As a nation that has traditionally welcomed other cultures to our shores, we are one of the most advanced nations in ethnic assimilation. I would also argue that, with the possible exception of Canada and the United Kingdom , our prison systems have accommodated diversity fairly, while promoting human rights.
|Flash bulbs and confetti abound at the opening of the 2007 International Correctional and Prisons Association conference in Bangkok, Thailand.|
But here is the rub. The intense international attention given to the misdeeds of a few at Abu Graib and our definition of the rule of law for prisoners held in Guantanamo has eliminated the moral high ground that we once felt we owned. Add to this to the well-publicized levels of crowding that we tolerate, along with a marked reduction of programs to reduce re-offending, and Americans at international conferences find themselves in the uncomfortable and uncharted waters of defending rather than inspiring.

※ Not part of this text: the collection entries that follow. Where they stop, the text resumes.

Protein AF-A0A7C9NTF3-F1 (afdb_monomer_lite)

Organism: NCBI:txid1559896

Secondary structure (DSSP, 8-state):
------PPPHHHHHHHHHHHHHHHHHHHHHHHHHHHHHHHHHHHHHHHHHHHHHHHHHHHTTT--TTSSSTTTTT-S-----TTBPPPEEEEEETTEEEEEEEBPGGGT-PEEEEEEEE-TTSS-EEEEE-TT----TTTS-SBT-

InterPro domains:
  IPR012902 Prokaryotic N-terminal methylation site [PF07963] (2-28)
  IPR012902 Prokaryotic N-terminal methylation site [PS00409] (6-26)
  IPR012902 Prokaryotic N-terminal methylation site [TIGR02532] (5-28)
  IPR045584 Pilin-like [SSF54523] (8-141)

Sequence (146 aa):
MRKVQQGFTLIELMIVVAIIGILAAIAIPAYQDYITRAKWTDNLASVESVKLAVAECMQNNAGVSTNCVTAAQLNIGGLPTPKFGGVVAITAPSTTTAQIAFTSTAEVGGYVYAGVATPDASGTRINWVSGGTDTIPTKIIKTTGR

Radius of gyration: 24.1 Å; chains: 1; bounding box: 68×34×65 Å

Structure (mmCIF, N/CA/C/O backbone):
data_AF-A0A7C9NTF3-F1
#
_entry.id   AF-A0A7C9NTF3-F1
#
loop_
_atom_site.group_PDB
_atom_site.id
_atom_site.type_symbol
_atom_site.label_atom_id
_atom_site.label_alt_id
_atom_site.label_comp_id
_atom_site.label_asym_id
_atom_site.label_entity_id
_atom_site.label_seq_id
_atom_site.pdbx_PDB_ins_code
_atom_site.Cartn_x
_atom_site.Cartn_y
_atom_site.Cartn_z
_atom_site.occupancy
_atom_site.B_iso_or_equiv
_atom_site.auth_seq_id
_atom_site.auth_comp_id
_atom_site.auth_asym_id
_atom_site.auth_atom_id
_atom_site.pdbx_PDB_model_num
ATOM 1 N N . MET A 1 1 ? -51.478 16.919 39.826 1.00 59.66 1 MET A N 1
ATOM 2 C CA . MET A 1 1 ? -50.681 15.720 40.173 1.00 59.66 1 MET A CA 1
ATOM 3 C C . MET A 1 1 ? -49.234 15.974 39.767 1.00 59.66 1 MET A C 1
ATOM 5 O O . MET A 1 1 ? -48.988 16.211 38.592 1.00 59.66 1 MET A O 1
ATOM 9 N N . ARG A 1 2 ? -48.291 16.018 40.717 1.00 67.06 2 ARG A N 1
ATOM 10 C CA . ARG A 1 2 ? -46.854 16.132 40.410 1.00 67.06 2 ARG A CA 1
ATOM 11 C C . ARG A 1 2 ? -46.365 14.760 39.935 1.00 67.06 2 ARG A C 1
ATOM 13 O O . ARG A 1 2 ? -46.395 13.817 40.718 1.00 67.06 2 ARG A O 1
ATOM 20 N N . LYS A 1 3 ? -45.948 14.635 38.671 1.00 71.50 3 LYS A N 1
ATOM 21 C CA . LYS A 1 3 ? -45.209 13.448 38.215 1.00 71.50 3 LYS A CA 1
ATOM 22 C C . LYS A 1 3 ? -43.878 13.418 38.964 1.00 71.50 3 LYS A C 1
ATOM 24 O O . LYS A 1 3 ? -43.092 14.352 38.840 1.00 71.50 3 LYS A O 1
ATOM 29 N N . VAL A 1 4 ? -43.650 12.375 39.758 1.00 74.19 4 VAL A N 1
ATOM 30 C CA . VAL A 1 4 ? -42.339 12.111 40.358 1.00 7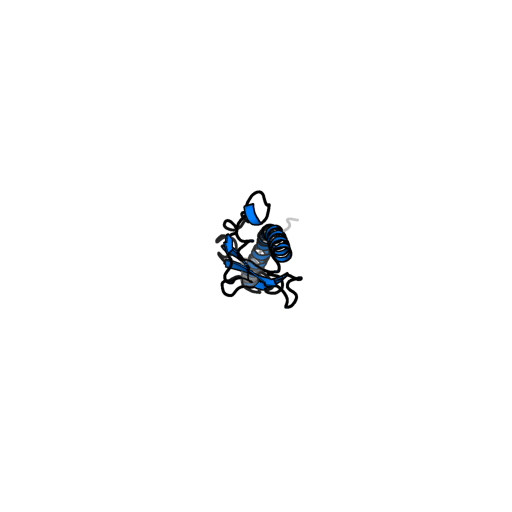4.19 4 VAL A CA 1
ATOM 31 C C . VAL A 1 4 ? -41.409 11.709 39.219 1.00 74.19 4 VAL A C 1
ATOM 33 O O . VAL A 1 4 ? -41.690 10.755 38.497 1.00 74.19 4 VAL A O 1
ATOM 36 N N . GLN A 1 5 ? -40.345 12.477 39.009 1.00 75.19 5 GLN A N 1
ATOM 37 C CA . GLN A 1 5 ? -39.347 12.176 37.992 1.00 75.19 5 GLN A CA 1
ATOM 38 C C . GLN A 1 5 ? -38.515 10.992 38.492 1.00 75.19 5 GLN A C 1
ATOM 40 O O . GLN A 1 5 ? -37.748 11.125 39.442 1.00 75.19 5 GLN A O 1
ATOM 45 N N . GLN A 1 6 ? -38.729 9.817 37.900 1.00 78.56 6 GLN A N 1
ATOM 46 C CA . GLN A 1 6 ? -37.910 8.637 38.158 1.00 78.56 6 GLN A CA 1
ATOM 47 C C . GLN A 1 6 ? -36.546 8.867 37.498 1.00 78.56 6 GLN A C 1
ATOM 49 O O . GLN A 1 6 ? -36.442 8.914 36.274 1.00 78.56 6 GLN A O 1
ATOM 54 N N . GLY A 1 7 ? -35.526 9.126 38.316 1.00 80.00 7 GLY A N 1
ATOM 55 C CA . GLY A 1 7 ? -34.143 9.226 37.859 1.00 80.00 7 GLY A CA 1
ATOM 56 C C . GLY A 1 7 ? -33.552 7.847 37.563 1.00 80.00 7 GLY A C 1
ATOM 57 O O . GLY A 1 7 ? -33.999 6.847 38.117 1.00 80.00 7 GLY A O 1
ATOM 58 N N . PHE A 1 8 ? -32.534 7.818 36.703 1.00 82.75 8 PHE A N 1
ATOM 59 C CA . PHE A 1 8 ? -31.719 6.629 36.443 1.00 82.75 8 PHE A CA 1
ATOM 60 C C . PHE A 1 8 ? -30.970 6.209 37.714 1.00 82.75 8 PHE A C 1
ATOM 62 O O . PHE A 1 8 ? -30.450 7.061 38.443 1.00 82.75 8 PHE A O 1
ATOM 69 N N . THR A 1 9 ? -30.882 4.909 37.982 1.00 92.25 9 THR A N 1
ATOM 70 C CA . THR A 1 9 ? -30.121 4.384 39.121 1.00 92.25 9 THR A CA 1
ATOM 71 C C . THR A 1 9 ? -28.633 4.260 38.780 1.00 92.25 9 THR A C 1
ATOM 73 O O . THR A 1 9 ? -28.244 4.023 37.634 1.00 92.25 9 THR A O 1
ATOM 76 N N . LEU A 1 10 ? -27.769 4.375 39.794 1.00 90.88 10 LEU A N 1
ATOM 77 C CA . LEU A 1 10 ? -26.327 4.150 39.621 1.00 90.88 10 LEU A CA 1
ATOM 78 C C . LEU A 1 10 ? -26.019 2.725 39.147 1.00 90.88 10 LEU A C 1
ATOM 80 O O . LEU A 1 10 ? -25.079 2.530 38.381 1.00 90.88 10 LEU A O 1
ATOM 84 N N . ILE A 1 11 ? -26.824 1.742 39.564 1.00 92.44 11 ILE A N 1
ATOM 85 C CA . ILE A 1 11 ? -26.641 0.349 39.153 1.00 92.44 11 ILE A CA 1
ATOM 86 C C . ILE A 1 11 ? -26.962 0.147 37.668 1.00 92.44 11 ILE A C 1
ATOM 88 O O . ILE A 1 11 ? -26.205 -0.533 36.978 1.00 92.44 11 ILE A O 1
ATOM 92 N N . GLU A 1 12 ? -28.005 0.795 37.140 1.00 92.62 12 GLU A N 1
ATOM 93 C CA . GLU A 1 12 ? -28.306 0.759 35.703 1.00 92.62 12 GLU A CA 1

Until you have received a lecture (albeit polite) on the fallibility of the American approach to rehabilitation from a third world nation with a gross domestic product less than Missouri, you have not experienced humility. In my 33 years of involvement with justice planning, I have enthusiastically accompanied correctional representatives of numerous countries on tours of our houses of correction. Now, I am told there is little to nothing from our system that they wish to adapt into their system.

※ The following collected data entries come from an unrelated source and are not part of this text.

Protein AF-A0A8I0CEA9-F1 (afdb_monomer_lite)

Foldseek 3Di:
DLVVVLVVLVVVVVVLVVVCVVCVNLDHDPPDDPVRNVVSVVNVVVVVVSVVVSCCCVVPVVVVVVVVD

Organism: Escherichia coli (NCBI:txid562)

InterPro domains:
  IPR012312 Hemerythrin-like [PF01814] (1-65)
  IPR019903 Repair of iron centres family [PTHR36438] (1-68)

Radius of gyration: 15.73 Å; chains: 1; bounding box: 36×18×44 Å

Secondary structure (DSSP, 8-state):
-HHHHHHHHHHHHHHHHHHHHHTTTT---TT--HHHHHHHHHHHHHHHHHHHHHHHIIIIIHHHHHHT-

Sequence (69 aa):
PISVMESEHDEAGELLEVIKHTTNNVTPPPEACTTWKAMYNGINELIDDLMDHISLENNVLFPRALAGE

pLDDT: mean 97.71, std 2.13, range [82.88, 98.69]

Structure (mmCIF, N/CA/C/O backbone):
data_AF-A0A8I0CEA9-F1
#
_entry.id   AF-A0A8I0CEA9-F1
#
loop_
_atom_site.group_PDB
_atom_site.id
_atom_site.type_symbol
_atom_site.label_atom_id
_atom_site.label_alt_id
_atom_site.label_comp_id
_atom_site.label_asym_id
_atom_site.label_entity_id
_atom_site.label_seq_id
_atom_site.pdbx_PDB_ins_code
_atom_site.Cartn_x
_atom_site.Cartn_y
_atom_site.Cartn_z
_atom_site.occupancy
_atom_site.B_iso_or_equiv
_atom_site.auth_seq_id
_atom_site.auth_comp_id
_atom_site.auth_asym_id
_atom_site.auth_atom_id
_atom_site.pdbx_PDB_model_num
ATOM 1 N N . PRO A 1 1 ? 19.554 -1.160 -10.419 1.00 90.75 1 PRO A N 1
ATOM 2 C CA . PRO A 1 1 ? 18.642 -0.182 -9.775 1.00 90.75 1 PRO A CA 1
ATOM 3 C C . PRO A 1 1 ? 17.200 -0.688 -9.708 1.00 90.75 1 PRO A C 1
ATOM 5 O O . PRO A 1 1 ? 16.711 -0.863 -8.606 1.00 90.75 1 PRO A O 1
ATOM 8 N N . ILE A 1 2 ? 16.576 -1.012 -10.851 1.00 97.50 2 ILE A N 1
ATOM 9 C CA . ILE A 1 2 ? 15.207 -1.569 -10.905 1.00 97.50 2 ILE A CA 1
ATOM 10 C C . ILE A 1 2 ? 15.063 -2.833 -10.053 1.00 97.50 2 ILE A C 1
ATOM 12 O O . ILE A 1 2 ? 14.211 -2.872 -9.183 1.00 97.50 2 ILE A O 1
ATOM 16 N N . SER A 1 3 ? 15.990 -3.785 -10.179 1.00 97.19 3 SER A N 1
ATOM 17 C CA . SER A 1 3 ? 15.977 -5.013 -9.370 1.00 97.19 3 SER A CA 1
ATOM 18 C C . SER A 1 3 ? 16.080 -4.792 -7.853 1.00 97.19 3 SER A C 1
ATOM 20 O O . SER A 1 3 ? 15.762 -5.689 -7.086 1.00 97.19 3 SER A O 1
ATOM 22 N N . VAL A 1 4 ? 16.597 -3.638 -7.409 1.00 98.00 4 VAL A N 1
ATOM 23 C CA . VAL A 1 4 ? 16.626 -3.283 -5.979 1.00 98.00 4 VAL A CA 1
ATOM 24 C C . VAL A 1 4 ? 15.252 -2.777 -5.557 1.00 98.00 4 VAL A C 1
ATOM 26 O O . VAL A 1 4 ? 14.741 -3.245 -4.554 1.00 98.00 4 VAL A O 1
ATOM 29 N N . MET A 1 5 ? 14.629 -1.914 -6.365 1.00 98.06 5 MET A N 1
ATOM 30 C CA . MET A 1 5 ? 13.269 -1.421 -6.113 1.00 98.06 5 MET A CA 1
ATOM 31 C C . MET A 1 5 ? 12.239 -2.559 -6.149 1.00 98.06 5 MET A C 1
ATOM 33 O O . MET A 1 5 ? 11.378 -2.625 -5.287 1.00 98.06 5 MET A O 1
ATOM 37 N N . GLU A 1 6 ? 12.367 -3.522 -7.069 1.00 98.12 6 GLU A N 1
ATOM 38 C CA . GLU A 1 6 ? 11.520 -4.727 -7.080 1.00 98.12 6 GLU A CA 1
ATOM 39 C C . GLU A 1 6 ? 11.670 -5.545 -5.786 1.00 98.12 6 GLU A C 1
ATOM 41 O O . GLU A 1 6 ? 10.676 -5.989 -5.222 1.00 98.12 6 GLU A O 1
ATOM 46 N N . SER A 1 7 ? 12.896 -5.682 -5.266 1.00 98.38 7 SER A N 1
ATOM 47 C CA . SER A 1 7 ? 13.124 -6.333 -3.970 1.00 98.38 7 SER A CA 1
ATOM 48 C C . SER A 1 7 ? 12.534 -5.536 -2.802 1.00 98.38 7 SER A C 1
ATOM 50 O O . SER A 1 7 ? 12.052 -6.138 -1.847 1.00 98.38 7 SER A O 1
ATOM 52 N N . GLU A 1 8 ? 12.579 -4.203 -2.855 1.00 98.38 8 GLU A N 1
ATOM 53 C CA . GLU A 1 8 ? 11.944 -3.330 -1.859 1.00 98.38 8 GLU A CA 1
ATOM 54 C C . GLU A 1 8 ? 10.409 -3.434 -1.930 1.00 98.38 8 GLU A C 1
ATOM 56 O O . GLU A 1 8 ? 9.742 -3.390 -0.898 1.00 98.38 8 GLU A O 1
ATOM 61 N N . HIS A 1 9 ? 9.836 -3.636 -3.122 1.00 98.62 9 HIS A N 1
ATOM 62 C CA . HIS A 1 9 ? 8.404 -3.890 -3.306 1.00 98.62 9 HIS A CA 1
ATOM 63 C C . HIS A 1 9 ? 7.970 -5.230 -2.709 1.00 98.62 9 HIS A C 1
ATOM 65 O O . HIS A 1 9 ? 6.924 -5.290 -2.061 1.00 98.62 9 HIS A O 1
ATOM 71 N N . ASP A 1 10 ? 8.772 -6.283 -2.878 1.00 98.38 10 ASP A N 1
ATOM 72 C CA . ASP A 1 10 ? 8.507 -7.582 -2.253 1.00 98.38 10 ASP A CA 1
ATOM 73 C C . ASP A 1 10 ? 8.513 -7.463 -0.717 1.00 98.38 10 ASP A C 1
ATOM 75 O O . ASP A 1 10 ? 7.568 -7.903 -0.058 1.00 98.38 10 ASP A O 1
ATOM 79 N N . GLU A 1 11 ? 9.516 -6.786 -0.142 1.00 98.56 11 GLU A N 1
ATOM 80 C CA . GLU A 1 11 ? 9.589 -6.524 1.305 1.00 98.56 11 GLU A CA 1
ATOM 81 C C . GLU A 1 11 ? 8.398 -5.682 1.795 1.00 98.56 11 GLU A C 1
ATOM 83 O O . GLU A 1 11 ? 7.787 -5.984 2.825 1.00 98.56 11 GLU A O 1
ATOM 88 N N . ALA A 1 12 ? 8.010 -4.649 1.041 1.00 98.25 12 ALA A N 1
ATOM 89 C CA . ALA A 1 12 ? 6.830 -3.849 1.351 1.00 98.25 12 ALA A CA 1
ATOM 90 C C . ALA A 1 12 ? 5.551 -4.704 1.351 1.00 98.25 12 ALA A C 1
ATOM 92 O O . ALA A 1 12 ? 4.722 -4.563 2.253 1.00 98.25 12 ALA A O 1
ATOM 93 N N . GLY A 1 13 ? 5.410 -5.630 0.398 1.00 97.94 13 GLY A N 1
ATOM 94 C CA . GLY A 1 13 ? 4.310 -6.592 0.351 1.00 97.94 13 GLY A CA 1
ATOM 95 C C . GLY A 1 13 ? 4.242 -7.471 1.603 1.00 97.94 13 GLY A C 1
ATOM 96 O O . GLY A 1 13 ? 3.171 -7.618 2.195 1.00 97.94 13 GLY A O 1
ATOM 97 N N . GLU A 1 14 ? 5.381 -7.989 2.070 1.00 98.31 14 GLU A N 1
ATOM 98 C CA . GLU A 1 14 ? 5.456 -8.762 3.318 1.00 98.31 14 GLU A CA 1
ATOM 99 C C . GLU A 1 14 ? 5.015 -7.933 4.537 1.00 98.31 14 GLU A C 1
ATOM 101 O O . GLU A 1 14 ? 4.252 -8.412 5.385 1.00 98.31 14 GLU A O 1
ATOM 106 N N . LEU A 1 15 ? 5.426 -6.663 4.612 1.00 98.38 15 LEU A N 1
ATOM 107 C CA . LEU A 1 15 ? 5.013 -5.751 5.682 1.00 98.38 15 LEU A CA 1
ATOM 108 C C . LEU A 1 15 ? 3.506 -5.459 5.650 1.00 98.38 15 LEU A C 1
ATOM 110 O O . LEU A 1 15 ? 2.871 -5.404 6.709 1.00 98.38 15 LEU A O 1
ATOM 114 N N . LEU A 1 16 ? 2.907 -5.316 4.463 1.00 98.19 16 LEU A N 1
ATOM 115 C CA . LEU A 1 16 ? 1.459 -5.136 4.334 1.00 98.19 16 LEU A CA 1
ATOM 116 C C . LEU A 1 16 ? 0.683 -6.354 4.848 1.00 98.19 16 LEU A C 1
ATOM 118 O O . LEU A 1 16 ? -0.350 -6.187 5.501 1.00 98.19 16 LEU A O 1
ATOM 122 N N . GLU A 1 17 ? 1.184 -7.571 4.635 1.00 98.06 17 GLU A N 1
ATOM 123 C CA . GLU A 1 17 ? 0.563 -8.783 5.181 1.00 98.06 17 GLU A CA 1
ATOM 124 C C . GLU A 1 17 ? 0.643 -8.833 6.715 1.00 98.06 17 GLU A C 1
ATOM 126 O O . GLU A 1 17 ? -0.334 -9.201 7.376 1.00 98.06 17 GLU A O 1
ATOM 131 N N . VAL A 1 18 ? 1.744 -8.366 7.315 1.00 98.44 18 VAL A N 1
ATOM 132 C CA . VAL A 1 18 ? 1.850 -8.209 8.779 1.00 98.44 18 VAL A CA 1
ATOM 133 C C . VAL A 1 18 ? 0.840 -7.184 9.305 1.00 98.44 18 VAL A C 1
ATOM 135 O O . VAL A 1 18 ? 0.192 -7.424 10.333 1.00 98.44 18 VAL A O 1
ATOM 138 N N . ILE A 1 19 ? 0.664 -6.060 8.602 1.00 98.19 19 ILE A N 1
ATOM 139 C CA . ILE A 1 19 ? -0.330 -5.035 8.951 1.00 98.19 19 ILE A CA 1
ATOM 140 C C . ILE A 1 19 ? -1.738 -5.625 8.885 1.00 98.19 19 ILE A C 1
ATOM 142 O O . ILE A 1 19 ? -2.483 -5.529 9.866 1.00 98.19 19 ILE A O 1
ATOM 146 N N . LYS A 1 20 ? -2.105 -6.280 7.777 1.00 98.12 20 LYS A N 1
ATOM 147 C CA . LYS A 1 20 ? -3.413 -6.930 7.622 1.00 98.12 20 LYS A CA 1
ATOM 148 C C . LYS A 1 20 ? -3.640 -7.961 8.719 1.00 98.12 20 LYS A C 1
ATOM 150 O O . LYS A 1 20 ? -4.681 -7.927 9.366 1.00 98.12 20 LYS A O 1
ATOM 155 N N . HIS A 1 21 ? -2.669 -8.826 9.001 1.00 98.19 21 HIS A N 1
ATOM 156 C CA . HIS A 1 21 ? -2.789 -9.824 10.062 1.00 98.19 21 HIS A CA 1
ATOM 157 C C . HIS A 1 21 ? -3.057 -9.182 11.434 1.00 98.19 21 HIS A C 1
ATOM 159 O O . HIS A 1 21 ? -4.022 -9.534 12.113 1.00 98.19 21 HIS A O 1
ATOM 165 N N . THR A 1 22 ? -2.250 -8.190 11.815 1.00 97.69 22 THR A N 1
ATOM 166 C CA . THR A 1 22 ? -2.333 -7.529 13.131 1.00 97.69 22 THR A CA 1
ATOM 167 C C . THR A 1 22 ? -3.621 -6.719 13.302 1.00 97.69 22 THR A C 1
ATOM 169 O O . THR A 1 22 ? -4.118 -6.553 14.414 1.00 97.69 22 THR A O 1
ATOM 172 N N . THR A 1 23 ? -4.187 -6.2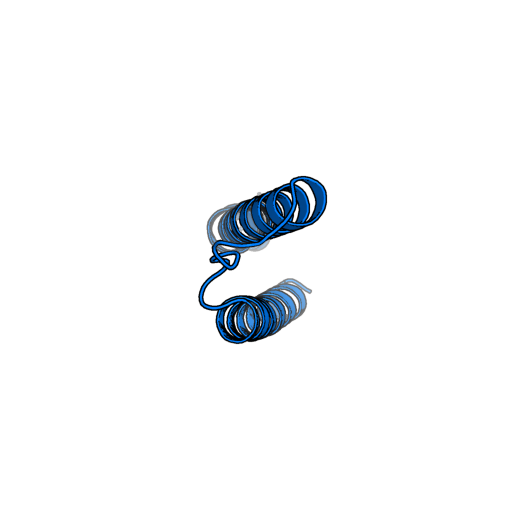29 12.201 1.00 97.19 23 THR A N 1
ATOM 173 C CA . THR A 1 23 ? -5.421 -5.428 12.181 1.00 97.19 23 THR A CA 1
ATOM 174 C C . THR A 1 23 ? -6.676 -6.256 11.898 1.00 97.19 23 THR A C 1
ATOM 176 O O . THR A 1 23 ? -7.735 -5.683 11.644 1.00 97.19 23 THR A O 1
ATOM 179 N N . ASN A 1 24 ? -6.580 -7.593 11.930 1.00 97.62 24 ASN A N 1
ATOM 180 C CA . ASN A 1 24 ? -7.667 -8.498 11.551 1.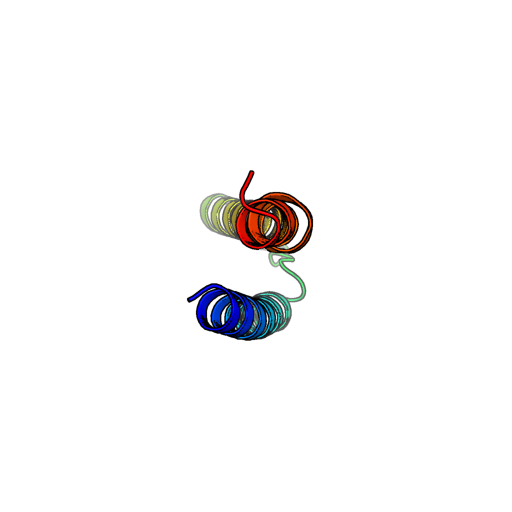00 97.62 24 ASN A CA 1
ATOM 181 C C . ASN A 1 24 ? -8.256 -8.140 10.173 1.00 97.62 24 ASN A C 1
ATOM 183 O O . ASN A 1 24 ? -9.440 -7.837 10.026 1.00 97.62 24 ASN A O 1
ATOM 187 N N . ASN A 1 25 ? -7.385 -8.121 9.169 1.00 97.62 25 ASN A N 1
ATOM 188 C CA . ASN A 1 25 ? -7.659 -7.685 7.806 1.00 97.62 25 ASN A CA 1
ATOM 189 C C . ASN A 1 25 ? -8.276 -6.277 7.754 1.00 97.62 25 ASN A C 1
ATOM 191 O O . ASN A 1 25 ? -9.332 -6.076 7.157 1.00 97.62 25 ASN A O 1
ATOM 195 N N . VAL A 1 26 ? -7.647 -5.331 8.461 1.00 97.56 26 VAL A N 1
ATOM 196 C CA . VAL A 1 26 ? -8.071 -3.926 8.574 1.00 97.56 26 VAL A CA 1
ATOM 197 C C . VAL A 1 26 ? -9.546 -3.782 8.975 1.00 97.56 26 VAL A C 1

Our host country, Thailand, whose recent interpretation of democracy regularly made our evening news until college football season started, opened the eyes of many with the range and variety of rehabilitation programs it has implemented to meet the needs of an increasingly diverse population. How many systems actually have a vocational training program that teaches transvestites how to dance so they can get and maintain a job upon release? No joke.
Evidently, some tourists (and the economy depends on tourism) pay substantial amounts of money to attend well-choreographed transvestite galas. The point is, Thai officials have learned to link prisoner rehabilitation to a real world condition and invested resources to make the transition occur.
|Delegates from across the globe meet Thai inmates at an ICPA workshop held at Thonburi prison, near Bangkok.|
The importance of international information-sharing on matters of corrections goes hand-in-glove with an emerging global community that influences the value of our currency and the future of our economy. Correctly or not, the Internet has quickly exposed our methods for the care and custody of criminals to a newly suspicious world with a simple click of the mouse. If, as the five points noted above indicate, the United States is trending towards housing 18 percent of the world’s incarcerated population, then we should be willing to learn from the triumphs and failures of other cultures.
As uncomfortable as we may find our role as the world’s jailer, I am confident that if our core values remain grounded in the rule of law, we can regain the lost turf in prison reform of the last decade. Certainly, we have to continue to share concerns and solutions among ourselves but, I suggest, we should also be willing to learn from other nations that, with GDP’s a fraction of ours, have achieved incarceration rates that are also a fraction of ours.
The ICPA exists to promote the importance of connecting with many ethnic, political, and religious cultures in a shared hope for more humane and responsive correctional systems. Even in the world of corrections, we are challenged to think globally and act locally.
Stephen A. Carter, AICP, is principal of Carter Goble Lee LLC in Columbia, S.C. and a Correctional News columnist.